The debtor's contract with Green Tree required him to insure the mobile home against risks (hazard) in such amount as Green Tree may "reasonably require." He did so by insuring the mobile home for its $15,000 value. For the reasons stated, the court concludes that it was unreasonable for Green Tree to force-place hazard insurance on the mobile home in any amount because the debtor had insured home in accordance with the contract.[5]
Accordingly, a separate order consistent with this memorandum opinion will enter disallowing $836.06 of Green Tree's claim representing force-placed hazard insurance premiums. However, with the consent of the debtor, Green Tree's claim may include $425 for attorney fees and costs incurred in bringing its motion for relief from stay.

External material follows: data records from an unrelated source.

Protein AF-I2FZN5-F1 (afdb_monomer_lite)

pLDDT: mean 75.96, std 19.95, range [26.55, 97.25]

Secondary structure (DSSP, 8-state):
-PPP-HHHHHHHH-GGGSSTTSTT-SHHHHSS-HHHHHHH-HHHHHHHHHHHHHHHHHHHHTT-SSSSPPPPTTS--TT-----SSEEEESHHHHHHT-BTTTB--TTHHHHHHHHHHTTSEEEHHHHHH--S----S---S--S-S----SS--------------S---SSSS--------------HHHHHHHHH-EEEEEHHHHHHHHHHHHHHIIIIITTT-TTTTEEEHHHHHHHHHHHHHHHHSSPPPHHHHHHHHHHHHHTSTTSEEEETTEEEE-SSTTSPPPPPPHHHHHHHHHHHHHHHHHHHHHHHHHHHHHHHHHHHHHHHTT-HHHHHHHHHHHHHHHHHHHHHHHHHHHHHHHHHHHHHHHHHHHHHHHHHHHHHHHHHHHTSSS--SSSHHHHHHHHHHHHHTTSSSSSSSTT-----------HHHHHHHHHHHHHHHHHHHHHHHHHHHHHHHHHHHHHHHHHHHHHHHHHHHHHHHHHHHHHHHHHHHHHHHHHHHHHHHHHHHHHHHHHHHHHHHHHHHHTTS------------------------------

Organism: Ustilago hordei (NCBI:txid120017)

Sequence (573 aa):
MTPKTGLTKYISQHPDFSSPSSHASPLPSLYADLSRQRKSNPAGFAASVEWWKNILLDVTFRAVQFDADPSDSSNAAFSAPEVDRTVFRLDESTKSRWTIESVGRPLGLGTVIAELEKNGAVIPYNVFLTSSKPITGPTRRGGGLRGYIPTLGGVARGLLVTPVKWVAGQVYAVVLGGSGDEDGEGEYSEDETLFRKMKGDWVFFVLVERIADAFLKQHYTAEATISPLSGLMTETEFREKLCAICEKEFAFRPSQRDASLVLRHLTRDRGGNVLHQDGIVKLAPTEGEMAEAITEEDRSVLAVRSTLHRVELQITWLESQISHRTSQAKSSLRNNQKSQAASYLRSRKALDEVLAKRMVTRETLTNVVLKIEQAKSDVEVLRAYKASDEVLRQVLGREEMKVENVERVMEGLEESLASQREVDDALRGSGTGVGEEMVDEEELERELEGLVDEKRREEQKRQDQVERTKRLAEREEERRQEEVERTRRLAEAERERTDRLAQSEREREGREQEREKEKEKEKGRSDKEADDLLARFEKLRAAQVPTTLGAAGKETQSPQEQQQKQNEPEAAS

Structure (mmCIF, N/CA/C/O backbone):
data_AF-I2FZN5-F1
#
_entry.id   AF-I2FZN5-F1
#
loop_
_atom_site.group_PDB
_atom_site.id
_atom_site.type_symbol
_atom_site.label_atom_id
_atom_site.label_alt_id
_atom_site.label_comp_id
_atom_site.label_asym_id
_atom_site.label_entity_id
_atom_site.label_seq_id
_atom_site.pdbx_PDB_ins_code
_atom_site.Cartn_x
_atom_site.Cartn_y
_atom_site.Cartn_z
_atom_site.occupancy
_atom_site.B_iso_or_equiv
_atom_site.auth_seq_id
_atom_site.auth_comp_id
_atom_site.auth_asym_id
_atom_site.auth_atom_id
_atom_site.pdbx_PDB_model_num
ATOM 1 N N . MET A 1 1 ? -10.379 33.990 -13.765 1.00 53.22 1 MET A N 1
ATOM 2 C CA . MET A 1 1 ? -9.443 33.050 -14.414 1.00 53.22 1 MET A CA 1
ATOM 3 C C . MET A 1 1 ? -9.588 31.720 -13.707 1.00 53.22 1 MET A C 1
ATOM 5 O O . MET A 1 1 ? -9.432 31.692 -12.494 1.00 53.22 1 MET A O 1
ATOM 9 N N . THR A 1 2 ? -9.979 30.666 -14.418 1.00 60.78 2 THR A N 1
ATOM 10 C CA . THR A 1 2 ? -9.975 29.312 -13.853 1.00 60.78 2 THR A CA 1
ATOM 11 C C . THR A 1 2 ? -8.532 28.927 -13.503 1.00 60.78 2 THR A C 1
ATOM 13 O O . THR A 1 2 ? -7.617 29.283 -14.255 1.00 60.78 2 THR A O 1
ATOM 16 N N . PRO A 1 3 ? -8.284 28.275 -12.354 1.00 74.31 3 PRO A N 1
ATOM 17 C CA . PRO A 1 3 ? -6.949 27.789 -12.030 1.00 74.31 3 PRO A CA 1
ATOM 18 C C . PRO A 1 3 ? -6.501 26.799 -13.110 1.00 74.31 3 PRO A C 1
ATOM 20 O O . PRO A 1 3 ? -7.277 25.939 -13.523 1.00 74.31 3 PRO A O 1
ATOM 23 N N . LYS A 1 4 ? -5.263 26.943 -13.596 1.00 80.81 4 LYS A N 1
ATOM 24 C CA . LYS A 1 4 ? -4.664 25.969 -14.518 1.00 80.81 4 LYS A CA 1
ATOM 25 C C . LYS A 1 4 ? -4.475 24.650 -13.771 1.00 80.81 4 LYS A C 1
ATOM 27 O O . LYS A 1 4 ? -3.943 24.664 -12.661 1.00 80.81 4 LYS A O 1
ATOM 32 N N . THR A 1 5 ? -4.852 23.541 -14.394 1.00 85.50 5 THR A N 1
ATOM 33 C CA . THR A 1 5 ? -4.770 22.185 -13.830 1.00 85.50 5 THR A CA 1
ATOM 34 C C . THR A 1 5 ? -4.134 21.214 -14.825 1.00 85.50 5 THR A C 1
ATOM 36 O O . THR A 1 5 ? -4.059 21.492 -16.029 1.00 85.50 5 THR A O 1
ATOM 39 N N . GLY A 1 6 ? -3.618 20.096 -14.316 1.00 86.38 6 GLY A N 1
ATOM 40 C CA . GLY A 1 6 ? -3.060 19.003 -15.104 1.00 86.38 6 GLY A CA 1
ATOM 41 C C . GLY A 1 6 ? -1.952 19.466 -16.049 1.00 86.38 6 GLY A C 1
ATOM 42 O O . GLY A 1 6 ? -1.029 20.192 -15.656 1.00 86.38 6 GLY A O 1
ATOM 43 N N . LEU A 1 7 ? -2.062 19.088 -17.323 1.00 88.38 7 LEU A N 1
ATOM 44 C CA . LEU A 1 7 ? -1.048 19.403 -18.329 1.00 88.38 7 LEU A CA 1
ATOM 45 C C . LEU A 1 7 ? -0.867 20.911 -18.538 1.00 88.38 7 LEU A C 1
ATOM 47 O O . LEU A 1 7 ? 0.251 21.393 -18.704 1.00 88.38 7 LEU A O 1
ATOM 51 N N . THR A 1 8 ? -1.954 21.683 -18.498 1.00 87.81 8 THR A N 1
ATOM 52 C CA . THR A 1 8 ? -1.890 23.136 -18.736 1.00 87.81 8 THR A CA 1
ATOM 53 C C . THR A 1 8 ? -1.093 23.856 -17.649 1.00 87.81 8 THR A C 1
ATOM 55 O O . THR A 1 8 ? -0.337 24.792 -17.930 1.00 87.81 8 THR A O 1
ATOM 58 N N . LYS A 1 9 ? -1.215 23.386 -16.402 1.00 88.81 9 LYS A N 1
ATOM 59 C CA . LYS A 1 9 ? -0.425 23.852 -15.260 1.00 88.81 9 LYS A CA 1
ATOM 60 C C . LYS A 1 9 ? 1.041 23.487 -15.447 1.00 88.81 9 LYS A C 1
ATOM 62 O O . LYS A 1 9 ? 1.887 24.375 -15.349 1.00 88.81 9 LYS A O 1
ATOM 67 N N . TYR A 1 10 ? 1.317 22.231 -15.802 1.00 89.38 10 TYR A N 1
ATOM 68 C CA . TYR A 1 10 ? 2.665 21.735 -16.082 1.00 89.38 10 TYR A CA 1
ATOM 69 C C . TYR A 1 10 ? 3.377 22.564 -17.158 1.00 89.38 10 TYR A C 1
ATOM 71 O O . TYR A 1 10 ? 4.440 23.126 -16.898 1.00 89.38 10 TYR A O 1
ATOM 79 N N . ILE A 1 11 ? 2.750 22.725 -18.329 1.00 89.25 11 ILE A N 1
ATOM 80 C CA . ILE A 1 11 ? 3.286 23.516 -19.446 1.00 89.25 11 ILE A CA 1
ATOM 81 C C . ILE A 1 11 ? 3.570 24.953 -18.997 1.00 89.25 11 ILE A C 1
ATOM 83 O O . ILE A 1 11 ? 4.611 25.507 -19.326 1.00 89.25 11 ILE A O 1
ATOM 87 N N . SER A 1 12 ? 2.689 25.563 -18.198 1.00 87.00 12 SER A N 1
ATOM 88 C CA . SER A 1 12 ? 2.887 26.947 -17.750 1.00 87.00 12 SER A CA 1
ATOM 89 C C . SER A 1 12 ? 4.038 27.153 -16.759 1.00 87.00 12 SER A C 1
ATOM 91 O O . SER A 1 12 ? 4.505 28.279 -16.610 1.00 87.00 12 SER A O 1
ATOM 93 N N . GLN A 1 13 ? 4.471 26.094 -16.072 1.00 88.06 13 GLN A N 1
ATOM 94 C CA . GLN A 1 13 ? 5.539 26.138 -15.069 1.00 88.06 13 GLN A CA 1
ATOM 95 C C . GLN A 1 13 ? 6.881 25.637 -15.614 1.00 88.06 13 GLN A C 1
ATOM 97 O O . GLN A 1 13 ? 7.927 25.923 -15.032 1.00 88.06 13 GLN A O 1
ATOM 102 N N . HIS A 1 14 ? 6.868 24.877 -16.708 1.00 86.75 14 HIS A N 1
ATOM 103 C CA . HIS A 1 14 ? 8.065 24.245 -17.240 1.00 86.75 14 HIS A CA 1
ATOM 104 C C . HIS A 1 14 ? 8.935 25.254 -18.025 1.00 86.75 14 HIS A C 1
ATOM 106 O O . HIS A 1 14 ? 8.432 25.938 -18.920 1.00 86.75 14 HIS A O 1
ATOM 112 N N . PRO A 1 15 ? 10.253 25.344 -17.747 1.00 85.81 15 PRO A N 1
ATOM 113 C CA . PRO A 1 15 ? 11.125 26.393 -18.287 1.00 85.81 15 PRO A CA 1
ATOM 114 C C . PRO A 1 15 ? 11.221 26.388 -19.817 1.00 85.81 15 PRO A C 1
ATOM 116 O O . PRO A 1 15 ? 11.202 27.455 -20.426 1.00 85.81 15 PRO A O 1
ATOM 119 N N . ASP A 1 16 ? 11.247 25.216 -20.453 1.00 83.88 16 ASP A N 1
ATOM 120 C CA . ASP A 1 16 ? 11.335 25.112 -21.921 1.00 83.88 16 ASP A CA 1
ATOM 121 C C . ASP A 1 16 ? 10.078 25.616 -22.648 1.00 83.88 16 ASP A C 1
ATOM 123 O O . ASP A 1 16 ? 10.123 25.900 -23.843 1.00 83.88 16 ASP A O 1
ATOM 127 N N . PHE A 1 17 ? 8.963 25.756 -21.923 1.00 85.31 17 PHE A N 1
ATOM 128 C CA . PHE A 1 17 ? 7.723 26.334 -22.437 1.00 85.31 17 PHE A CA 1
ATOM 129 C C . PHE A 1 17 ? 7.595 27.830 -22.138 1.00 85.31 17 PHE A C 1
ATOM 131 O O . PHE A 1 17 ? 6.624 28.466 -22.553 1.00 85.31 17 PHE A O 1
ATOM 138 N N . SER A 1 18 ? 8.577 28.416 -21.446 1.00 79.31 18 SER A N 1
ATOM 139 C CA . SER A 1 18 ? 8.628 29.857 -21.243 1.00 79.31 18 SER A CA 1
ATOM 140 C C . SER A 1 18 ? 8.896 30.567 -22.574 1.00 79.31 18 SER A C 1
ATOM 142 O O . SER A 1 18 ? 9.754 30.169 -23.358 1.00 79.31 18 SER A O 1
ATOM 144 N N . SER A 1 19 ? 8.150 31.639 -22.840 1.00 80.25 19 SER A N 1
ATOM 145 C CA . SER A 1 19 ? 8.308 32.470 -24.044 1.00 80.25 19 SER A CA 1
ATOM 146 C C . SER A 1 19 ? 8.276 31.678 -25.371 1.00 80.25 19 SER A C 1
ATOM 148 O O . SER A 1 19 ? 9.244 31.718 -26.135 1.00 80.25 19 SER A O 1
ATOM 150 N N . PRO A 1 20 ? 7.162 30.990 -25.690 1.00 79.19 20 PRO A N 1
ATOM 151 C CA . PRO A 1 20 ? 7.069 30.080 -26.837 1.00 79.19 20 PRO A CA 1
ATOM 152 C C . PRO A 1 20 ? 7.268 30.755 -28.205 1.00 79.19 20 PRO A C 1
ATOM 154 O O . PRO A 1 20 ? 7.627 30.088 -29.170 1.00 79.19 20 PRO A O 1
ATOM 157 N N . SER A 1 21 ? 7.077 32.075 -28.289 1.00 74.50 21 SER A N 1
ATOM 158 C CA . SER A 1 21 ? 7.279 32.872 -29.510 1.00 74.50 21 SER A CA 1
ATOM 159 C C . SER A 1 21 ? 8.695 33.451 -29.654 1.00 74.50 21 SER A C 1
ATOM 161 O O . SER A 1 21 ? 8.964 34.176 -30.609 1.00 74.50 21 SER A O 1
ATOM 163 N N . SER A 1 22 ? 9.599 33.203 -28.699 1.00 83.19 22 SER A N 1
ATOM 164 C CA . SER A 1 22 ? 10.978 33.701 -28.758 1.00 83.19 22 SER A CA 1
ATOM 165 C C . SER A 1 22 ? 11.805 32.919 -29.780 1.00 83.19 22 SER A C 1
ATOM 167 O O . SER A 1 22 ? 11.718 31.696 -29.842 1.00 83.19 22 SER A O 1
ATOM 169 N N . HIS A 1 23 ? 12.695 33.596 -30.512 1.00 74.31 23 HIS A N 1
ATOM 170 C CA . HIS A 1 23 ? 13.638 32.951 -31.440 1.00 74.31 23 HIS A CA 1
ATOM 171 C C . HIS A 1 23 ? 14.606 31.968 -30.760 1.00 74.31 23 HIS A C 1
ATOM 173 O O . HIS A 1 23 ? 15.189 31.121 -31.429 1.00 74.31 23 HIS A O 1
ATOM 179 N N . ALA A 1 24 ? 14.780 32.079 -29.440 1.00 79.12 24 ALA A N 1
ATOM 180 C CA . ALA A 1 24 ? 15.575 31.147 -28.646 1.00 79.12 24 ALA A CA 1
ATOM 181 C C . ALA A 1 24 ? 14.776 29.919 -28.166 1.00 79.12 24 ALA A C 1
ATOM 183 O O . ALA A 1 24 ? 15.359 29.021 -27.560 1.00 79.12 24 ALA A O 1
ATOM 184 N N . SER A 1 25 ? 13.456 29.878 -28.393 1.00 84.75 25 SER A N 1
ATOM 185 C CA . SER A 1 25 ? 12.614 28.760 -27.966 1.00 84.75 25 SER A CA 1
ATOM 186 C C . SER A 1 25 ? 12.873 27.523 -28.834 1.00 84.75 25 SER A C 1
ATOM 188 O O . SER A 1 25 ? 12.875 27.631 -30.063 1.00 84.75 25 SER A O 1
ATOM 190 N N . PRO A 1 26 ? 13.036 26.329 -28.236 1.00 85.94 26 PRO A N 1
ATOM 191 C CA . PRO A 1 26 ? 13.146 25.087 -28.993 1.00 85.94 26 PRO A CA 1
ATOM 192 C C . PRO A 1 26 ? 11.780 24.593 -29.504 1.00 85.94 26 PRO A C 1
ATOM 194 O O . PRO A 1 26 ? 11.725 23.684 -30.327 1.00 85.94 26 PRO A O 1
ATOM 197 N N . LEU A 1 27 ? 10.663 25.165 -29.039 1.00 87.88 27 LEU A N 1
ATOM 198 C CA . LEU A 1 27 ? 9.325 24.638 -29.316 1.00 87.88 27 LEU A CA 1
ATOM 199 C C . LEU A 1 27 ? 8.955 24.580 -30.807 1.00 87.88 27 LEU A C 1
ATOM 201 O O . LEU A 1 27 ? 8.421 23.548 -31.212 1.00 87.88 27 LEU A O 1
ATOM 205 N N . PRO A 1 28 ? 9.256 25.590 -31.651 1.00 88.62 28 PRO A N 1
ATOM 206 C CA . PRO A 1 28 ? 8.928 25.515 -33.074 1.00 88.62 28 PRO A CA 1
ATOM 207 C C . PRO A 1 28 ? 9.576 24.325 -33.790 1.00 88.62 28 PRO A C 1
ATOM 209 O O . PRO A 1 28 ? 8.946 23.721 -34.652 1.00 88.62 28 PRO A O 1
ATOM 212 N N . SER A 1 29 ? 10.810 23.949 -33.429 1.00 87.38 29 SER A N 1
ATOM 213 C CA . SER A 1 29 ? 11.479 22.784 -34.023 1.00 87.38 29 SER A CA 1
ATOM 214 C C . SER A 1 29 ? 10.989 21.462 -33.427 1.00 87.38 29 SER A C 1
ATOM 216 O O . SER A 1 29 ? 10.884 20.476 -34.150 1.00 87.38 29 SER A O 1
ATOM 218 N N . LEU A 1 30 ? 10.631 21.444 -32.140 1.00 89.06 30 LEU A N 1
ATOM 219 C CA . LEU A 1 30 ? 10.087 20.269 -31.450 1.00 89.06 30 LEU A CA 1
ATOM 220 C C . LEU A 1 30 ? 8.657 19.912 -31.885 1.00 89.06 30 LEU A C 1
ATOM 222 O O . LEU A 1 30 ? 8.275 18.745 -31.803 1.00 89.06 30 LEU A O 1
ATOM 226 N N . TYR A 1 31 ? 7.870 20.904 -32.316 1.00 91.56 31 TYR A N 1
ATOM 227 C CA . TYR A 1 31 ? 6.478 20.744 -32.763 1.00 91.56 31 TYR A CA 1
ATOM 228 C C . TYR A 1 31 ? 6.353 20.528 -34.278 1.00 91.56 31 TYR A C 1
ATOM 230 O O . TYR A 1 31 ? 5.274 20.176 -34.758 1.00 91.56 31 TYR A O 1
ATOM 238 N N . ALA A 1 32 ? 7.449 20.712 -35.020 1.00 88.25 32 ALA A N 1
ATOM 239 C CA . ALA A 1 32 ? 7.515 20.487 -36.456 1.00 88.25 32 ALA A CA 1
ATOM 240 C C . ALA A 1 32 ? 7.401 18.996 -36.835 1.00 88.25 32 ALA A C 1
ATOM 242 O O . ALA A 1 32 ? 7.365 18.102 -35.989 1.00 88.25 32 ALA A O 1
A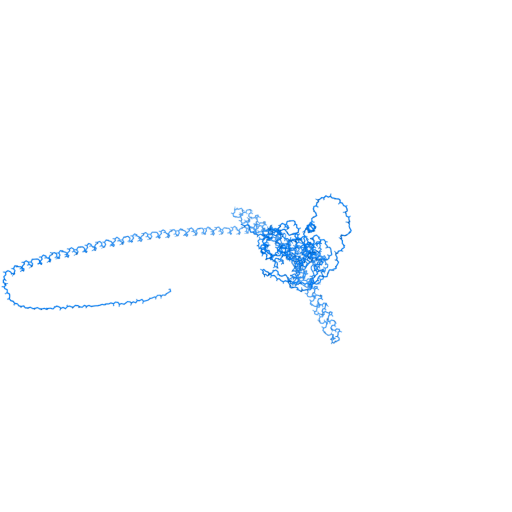TOM 243 N N . ASP A 1 33 ? 7.350 18.745 -38.143 1.00 86.94 33 ASP A N 1
ATOM 244 C CA . ASP A 1 33 ? 7.372 17.407 -38.737 1.00 86.94 33 ASP A CA 1
ATOM 245 C C . ASP A 1 33 ? 8.771 16.775 -38.584 1.00 86.94 33 ASP A C 1
ATOM 247 O O . ASP A 1 33 ? 9.742 17.170 -39.246 1.00 86.94 33 ASP A O 1
ATOM 251 N N . LEU A 1 34 ? 8.883 15.803 -37.675 1.00 87.44 34 LEU A N 1
ATOM 252 C CA . LEU A 1 34 ? 10.159 15.196 -37.288 1.00 87.44 34 LEU A CA 1
ATOM 253 C C . LEU A 1 34 ? 10.608 14.112 -38.278 1.00 87.44 34 LEU A C 1
ATOM 255 O O . LEU A 1 34 ? 11.812 13.837 -38.363 1.00 87.44 34 LEU A O 1
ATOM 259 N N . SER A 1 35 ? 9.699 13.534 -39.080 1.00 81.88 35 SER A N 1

*22 ORDER ON MOTION TO RECONSIDER
In accordance with the Memorandum Opinion entered this day, it is hereby
ORDERED that the motion to reconsider filed by Green Tree-AL, L.L.C. is GRANTED in part and DENIED in part.
Green Tree may amend its claim to include $425 for attorney's fees and costs incurred in connection with its motion for relief from the automatic stay.
The motion is DENIED with respect to Green Tree's request for reimbursement of $836.06 for forced-place hazard insurance premiums.
NOTES
[1]  The December 21 order followed a hearing held on December 13, 2004. At that hearing, the parties acknowledged that Green Tree may be entitled to reimbursement of premiums for force-placed hazard insurance. However, the amount due could not be calculated until other information was gathered. The parties predicted that the amount to be reimbursed would be relatively small and could be paid by the debtor directly to Green Tree.
[2]  Mary Ann Brown, an account representative for Green Tree, testified that the debtor had purchased the prepetition insurance through one of a handful of insurers that frequently insure the properties of Green Tree customers.
[3]  The debtor acknowledges receiving correspondence from Green Tree but insists that he did not appreciate that there was dissatisfaction with the insurance coverage.
[4]  Mary Ann Brown testified that Green Tree does not provide "excess" insurance coverage. If a customer's insurance is insufficient, Green Tree force-places for the full amount.
[5]  It is important to note that the contract with Green Tree required the debtor to maintain only property insurance. The contract did not require credit or mortgage insurance which would insure the indebtedness instead of the collateral.